Figure 4. Diagram. Positioning/setup configuration of MWS-1 scanner on the plate: TSC configuration describes scanning the weld from the TSC side of the centerline.
Figure 4. Diagram. Positioning/setup configuration of MWS-1 scanner on the plate: TSC configuration describes scanning the weld from the TSC side of the centerline.

Figure 5. Diagram. Positioning/setup configuration of MWS-1 scanner on the plate: BSC configuration describes scanning the weld from the BSC side of the centerline.
Figure 5. Diagram. Positioning/setup configuration of MWS-1 scanner on the plate: BSC configuration describes scanning the weld from the BSC side of the centerline.

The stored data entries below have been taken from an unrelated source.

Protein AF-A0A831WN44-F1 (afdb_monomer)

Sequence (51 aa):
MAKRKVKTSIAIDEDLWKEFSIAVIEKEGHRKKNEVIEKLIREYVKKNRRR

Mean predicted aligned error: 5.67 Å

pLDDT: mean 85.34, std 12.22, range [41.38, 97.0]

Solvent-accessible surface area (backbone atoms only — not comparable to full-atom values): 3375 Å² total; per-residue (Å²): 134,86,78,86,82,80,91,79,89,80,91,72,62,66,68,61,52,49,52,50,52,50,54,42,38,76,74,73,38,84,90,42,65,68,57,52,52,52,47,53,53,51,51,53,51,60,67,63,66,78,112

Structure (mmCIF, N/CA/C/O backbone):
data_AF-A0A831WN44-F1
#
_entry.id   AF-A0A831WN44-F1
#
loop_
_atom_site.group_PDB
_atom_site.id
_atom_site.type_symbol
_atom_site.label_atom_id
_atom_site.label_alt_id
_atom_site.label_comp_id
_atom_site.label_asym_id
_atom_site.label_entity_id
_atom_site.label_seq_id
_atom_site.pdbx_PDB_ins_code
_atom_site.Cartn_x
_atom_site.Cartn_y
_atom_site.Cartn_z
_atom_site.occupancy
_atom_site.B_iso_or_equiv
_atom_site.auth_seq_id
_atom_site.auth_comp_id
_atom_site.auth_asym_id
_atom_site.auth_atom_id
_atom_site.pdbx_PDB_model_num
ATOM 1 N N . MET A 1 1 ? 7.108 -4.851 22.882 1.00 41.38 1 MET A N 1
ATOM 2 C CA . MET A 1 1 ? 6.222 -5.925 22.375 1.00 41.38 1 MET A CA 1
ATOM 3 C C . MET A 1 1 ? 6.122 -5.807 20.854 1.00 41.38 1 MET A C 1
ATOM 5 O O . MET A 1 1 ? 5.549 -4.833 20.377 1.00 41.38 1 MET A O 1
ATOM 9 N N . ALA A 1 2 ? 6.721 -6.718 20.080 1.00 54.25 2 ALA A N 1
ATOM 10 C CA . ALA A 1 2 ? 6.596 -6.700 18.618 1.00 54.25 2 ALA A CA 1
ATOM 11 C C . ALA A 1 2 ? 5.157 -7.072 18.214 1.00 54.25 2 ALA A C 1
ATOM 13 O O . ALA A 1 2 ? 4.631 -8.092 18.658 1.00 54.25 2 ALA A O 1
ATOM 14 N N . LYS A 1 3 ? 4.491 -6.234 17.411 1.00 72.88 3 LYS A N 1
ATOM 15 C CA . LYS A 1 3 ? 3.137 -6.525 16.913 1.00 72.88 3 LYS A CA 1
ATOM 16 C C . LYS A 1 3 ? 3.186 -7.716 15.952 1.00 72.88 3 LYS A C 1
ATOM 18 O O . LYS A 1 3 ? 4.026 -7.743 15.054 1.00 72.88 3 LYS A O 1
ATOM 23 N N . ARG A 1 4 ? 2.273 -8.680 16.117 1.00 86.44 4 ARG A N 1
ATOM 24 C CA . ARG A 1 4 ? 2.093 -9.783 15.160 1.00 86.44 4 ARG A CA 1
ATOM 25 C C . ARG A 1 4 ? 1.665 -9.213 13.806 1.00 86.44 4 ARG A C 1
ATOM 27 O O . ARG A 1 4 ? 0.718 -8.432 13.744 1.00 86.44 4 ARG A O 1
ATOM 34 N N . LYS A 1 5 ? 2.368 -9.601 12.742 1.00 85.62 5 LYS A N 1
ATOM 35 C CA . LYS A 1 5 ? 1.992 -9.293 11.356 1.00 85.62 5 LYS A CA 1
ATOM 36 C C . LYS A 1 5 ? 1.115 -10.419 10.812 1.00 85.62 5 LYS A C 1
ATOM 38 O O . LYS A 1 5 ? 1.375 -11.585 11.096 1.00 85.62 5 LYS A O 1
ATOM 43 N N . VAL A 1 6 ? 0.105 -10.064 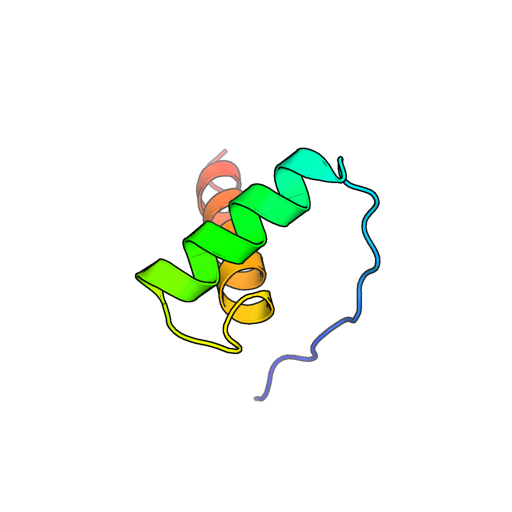10.027 1.00 89.19 6 VAL A N 1
ATOM 44 C CA . VAL A 1 6 ? -0.766 -11.010 9.318 1.00 89.19 6 VAL A CA 1
ATOM 45 C C . VAL A 1 6 ? -0.469 -10.892 7.827 1.00 89.19 6 VAL A C 1
ATOM 47 O O . VAL A 1 6 ? -0.279 -9.784 7.326 1.00 89.19 6 VAL A O 1
ATOM 50 N N . LYS A 1 7 ? -0.376 -12.027 7.128 1.00 87.38 7 LYS A N 1
ATOM 51 C CA . LYS A 1 7 ? -0.317 -12.050 5.663 1.00 87.38 7 LYS A 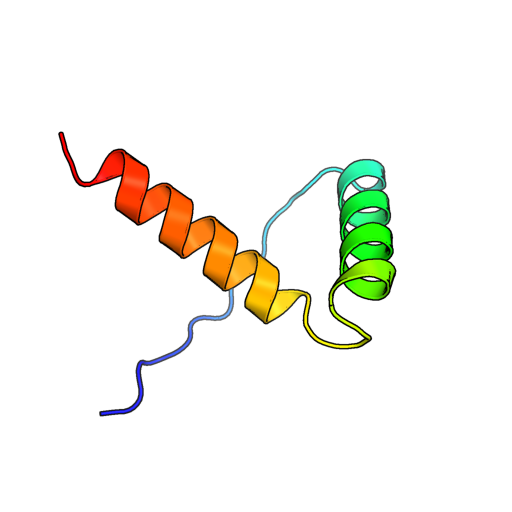CA 1
ATOM 52 C C 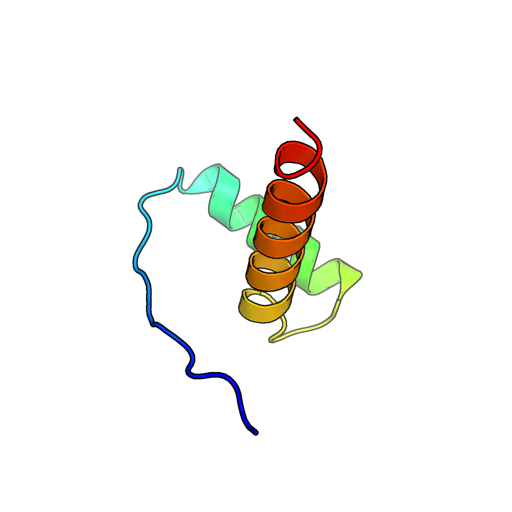. LYS A 1 7 ? -1.743 -12.047 5.134 1.00 87.38 7 LYS A C 1
ATOM 54 O O . LYS A 1 7 ? -2.543 -12.878 5.553 1.00 87.38 7 LYS A O 1
ATOM 59 N N . THR A 1 8 ? -2.023 -11.150 4.204 1.00 88.12 8 THR A N 1
ATOM 60 C CA . THR A 1 8 ? -3.344 -11.011 3.595 1.00 88.12 8 THR A CA 1
ATOM 61 C C . THR A 1 8 ? -3.176 -10.994 2.087 1.00 88.12 8 THR A C 1
ATOM 63 O O . THR A 1 8 ? -2.307 -10.286 1.578 1.00 88.12 8 THR A O 1
ATOM 66 N N . SER A 1 9 ? -4.011 -11.756 1.389 1.00 90.56 9 SER A N 1
ATOM 67 C CA . SER A 1 9 ? -4.153 -11.680 -0.063 1.00 90.56 9 SER A CA 1
ATOM 68 C C . SER A 1 9 ? -5.369 -10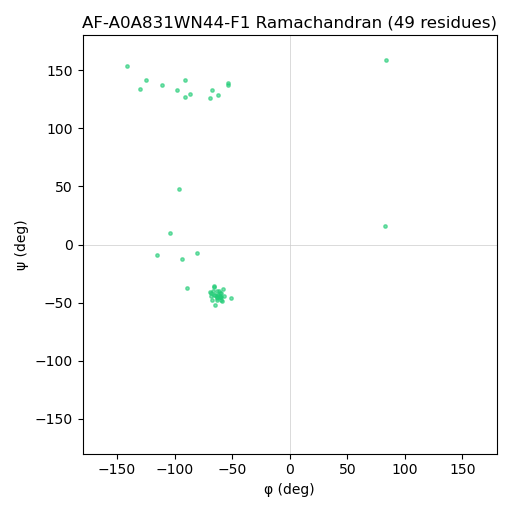.820 -0.387 1.00 90.56 9 SER A C 1
ATOM 70 O O . SER A 1 9 ? -6.424 -11.000 0.218 1.00 90.56 9 SER A O 1
ATOM 72 N N . ILE A 1 10 ? -5.220 -9.883 -1.320 1.00 89.75 10 ILE A N 1
ATOM 73 C CA . ILE A 1 10 ? -6.295 -9.005 -1.789 1.00 89.75 10 ILE A CA 1
ATOM 74 C C . ILE A 1 10 ? -6.405 -9.128 -3.306 1.00 89.75 10 ILE A C 1
ATOM 76 O O . ILE A 1 10 ? -5.387 -9.249 -3.986 1.00 89.75 10 ILE A O 1
ATOM 80 N N . ALA A 1 11 ? -7.630 -9.108 -3.824 1.00 93.81 11 ALA A N 1
ATOM 81 C CA . ALA A 1 11 ? -7.881 -8.955 -5.250 1.00 93.81 11 ALA A CA 1
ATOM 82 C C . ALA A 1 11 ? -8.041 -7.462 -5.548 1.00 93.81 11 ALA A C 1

Figure 6. Diagram. Positioning/setup configuration of MWS-1 scanner on the plate: &quotBoth&quot configuration describes scanning the weld from both sides of the centerline in a single setup.
Figure 6. Diagram. Positioning/setup configuration of MWS-1 scanner on the plate: "Both" configuration describes scanning the weld from both sides of the centerline in a single setup.

System Output

The P-scan system creates and displays the geometry of an indication on three projection planes. To illustrate this, consider laboratory specimen S033 shown schematically in figure 7. This 12.7-mm- (0.5-inch-) thick plate contains two implanted cracks?one at the toe of the weld (figure 8) and one at the root of the weld (figure 9). The appearance of these cracks on a standard radiograph is shown in figure 10. The radiograph shows the entire weld, including the heat-affected zones (HAZ). Figures 11 through 13 show images created by the P-scan system from the inspection of laboratory specimen S033. Figures 11 and 12 display the actual images created by the P-scan system during and after scanning, respectively. Figure 13 illustrates the three projection planes associated with the P-scan images. The geometries of the toe and root cracks are clearly shown in these figures. The region that is inspected by the P-scan and displayed in the P-scan images includes the weld area and the HAZ (i.e., the HAZ is generally taken to be 6.35 mm (0.25 inch) on either side of the weld bevels at the end of the toe). Detailed descriptions of the P-scan images in figures 11 through 13 are as follows:

  • C-Scan (Plan View): The C-scan image is created from the projection of the indication geometry in the weld onto the horizontal plane. The dashed lines are the representation of the weld bevels. The C-scan image reveals the x-position, the y-position, and the length of the indications. The C-scan image is analogous to the standard radiographic film.
  • B-Scan (Cumulative or Noncumulative End-View Image): The B-scan image is created from the projection of the indication geometry in the weld onto the vertical plane perpendicular to the centerline. The solid lines represent the weld bevels. The B-scan image reveals the orientation of the indications.
  • Side View: The side view image is created from the projection of the indication geometry in the weld onto the vertical plane along the weld centerline. The side view image reveals the depth of the indications.
  • Amplitude Profile: The bottom two images in figures 11 and 12 display the amplitude of the echo detected by the transducer in decibels. The positive decibel (+dB) readings in figures 11 and 12 indicate that the echoes from the indications have exceeded the calibration reference-level echo. Conversely, the negative decibel (-dB) readings indicate that the echoes from the indications are below the calibration reference-level echo. Generally, large indications are positive, while small indications are negative. The horizontal line marked as the threshold level for imaging is set up solely for imaging purposes by the P-scan system. Any echoes crossing this line will create colored pixels in the three projection images (i.e., C-scan, B-scan, and side view). The threshold level for imaging is generally selected based on the plate thickness and the UT acceptance-rejection criteria in tables 6.3 and 6.4 from the AASHTO/AWS D1.5M/D1.5: 2002 Bridge Welding Code.(1) In this report, the color bars in figures 11 and 12 associate decibel levels with specific colors. Specifically, the bars and corresponding images contain nine colors (i.e., red, orange, light yellow, dark yellow, light green, dark green, light blue, dark blue, and purple), with red being the highest amplitude and purple being the lowest amplitude responses.
Figure 7. Diagram. Laboratory specimen S033: Schematic diagram showing two implanted cracks.
Figure 7. Diagram. Laboratory specimen S033: Schematic diagram showing two implanted cracks.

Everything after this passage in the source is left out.